To address these challenges, our approach differs from SCA methods in several key ways. First, we utilize the local context extracted from call graphs in both the pre-filtering and re-ranking modules to efficiently remove non-homologous functions and confirm homologous ones. Second, we introduce an algorithm called “UpRelation” to utilize caller relations from call graphs in pre-filtering. The algorithm leverages the genealogist of parent nodes to identify potential homologous functions. It achieves this by matching the genealogist of parent nodes and retaining the child nodes of the matched parent nodes. This approach is particularly useful when the target function is a leaf node in the call graph and does not contain any string literals. Last, our re-ranking module considers both structural and semantic similarities of functions, resulting in more accurate ranking of homologous functions. Specifically, the re-ranking module uses Asteria to calculate similarities when callee functions are not exported functions.
10.3 What Will Asteria-Pro Perform on Cross-Optimization Settings?
Although we did not evaluate the performance of
Asteria-Pro in cross-optimization settings, it is worth discussing the potential impact of such settings on the performance of our method. Cross-optimization refers to the situation where the training and testing sets are compiled with different optimization settings. This is a common scenario in practice as different developers may use different optimization flags, or the same developer may use different optimization levels for different releases. Previous studies have shown that cross-optimization can significantly affect the accuracy of BCSD methods, as the semantic features extracted from the binary code may change depending on the optimization settings. For instance, in a study by Liu et al. [
46], the accuracy of a state-of-the-art BCSD method dropped from 95.3% to 46.2% when tested in cross.

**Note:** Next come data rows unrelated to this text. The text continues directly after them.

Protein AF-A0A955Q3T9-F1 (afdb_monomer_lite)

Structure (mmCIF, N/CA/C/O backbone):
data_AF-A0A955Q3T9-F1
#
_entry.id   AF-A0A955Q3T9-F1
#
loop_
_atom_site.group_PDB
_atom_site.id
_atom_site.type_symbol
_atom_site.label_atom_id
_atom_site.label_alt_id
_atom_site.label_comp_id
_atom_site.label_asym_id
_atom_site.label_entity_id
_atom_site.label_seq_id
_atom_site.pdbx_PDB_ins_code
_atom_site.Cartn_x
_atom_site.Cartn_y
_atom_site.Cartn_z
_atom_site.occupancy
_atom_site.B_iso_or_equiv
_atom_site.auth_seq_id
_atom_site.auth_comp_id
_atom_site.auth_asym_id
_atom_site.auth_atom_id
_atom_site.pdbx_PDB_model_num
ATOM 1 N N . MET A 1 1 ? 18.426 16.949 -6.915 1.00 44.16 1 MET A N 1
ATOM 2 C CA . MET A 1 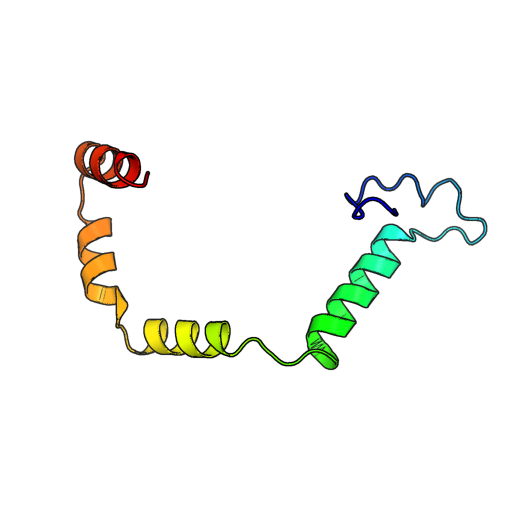1 ? 17.146 17.610 -6.592 1.00 44.16 1 MET A CA 1
ATOM 3 C C . MET A 1 1 ? 16.165 17.295 -7.713 1.00 44.16 1 MET A C 1
ATOM 5 O O . MET A 1 1 ? 15.918 18.130 -8.569 1.00 44.16 1 MET A O 1
ATOM 9 N N . PHE A 1 2 ? 15.702 16.048 -7.783 1.00 58.94 2 PHE A N 1
ATOM 10 C CA . PHE A 1 2 ? 14.576 15.696 -8.645 1.00 58.94 2 PHE A CA 1
ATOM 11 C C . PHE A 1 2 ? 13.331 15.849 -7.777 1.00 58.94 2 PHE A C 1
ATOM 13 O O . PHE A 1 2 ? 13.328 15.347 -6.656 1.00 58.94 2 PHE A O 1
ATOM 20 N N . MET A 1 3 ? 12.345 16.618 -8.243 1.00 66.38 3 MET A N 1
ATOM 21 C CA . MET A 1 3 ? 11.032 16.667 -7.600 1.00 66.38 3 MET A CA 1
ATOM 22 C C . MET A 1 3 ? 10.484 15.247 -7.470 1.00 66.38 3 MET A C 1
ATOM 24 O O . MET A 1 3 ? 10.621 14.451 -8.403 1.00 66.38 3 MET A O 1
ATOM 28 N N . ASP A 1 4 ? 9.813 14.967 -6.356 1.00 81.62 4 ASP A N 1
ATOM 29 C CA . ASP A 1 4 ? 8.979 13.779 -6.250 1.00 81.62 4 ASP A CA 1
ATOM 30 C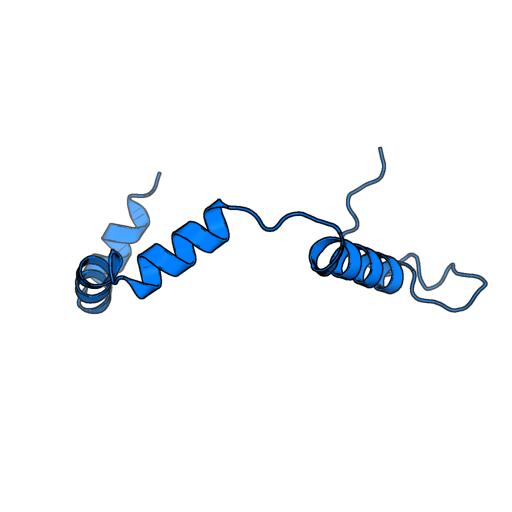 C . ASP A 1 4 ? 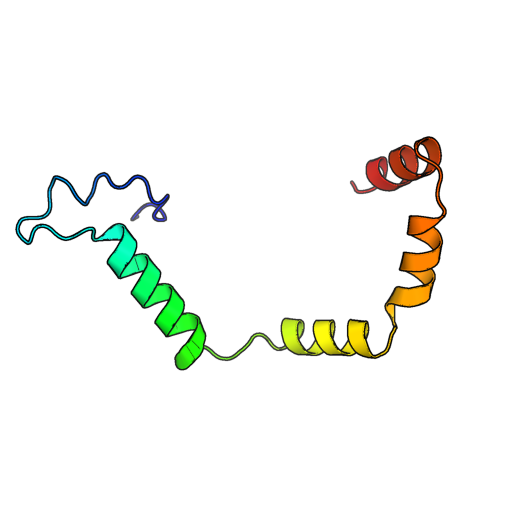7.964 13.782 -7.400 1.00 81.62 4 ASP A C 1
ATOM 32 O O . ASP A 1 4 ? 7.336 14.799 -7.711 1.00 81.62 4 ASP A O 1
ATOM 36 N N . CYS A 1 5 ? 7.840 12.650 -8.090 1.00 89.88 5 CYS A N 1
A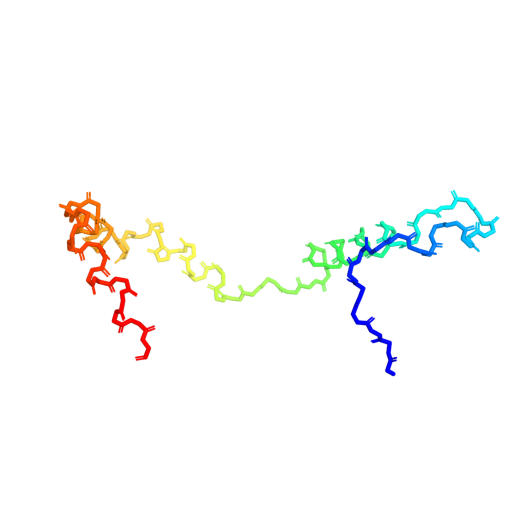TOM 37 C CA . CYS A 1 5 ? 6.905 12.523 -9.198 1.00 89.88 5 CYS A CA 1
ATOM 38 C C . CYS A 1 5 ? 5.469 12.735 -8.690 1.00 89.88 5 CYS A C 1
ATOM 40 O O . CYS A 1 5 ? 4.932 11.891 -7.980 1.00 89.88 5 CYS A O 1
ATOM 42 N N . VAL A 1 6 ? 4.816 13.822 -9.112 1.00 93.00 6 VAL A N 1
ATOM 43 C CA . VAL A 1 6 ? 3.393 14.100 -8.813 1.00 93.00 6 VAL A CA 1
ATOM 44 C C . VAL A 1 6 ? 2.432 13.486 -9.836 1.00 93.00 6 VAL A C 1
ATOM 46 O O . VAL A 1 6 ? 1.259 13.839 -9.889 1.00 93.00 6 VAL A O 1
ATOM 49 N N . MET A 1 7 ? 2.931 12.590 -10.693 1.00 94.00 7 MET A N 1
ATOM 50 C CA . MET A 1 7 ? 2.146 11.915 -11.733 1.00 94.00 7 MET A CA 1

In the case of our method, Asteria-Pro, which is based on the Tree-LSTM architecture, the impact of cross-optimization on its performance is likely to be substantial. This is because Tree-LSTM model is sensitive to AST structure and summarizes semantics by identifying structure patterns. Therefore, if the source and target functions are compiled with different optimization settings, then the Tree-LSTM may not be capable to summarize the expected semantic from substantial AST structure transformation and thus produce inaccurate results.
Moreover, training our model on cross-optimization settings would require significant computational resources and time, which may not be feasible in practice. Therefore, we have not evaluated our method on cross-optimization settings in this study. Nevertheless, we acknowledge that cross-optimization is an essential consideration for evaluating Asteria-Pro’s generalizability, and we encourage future studies to investigate this aspect further.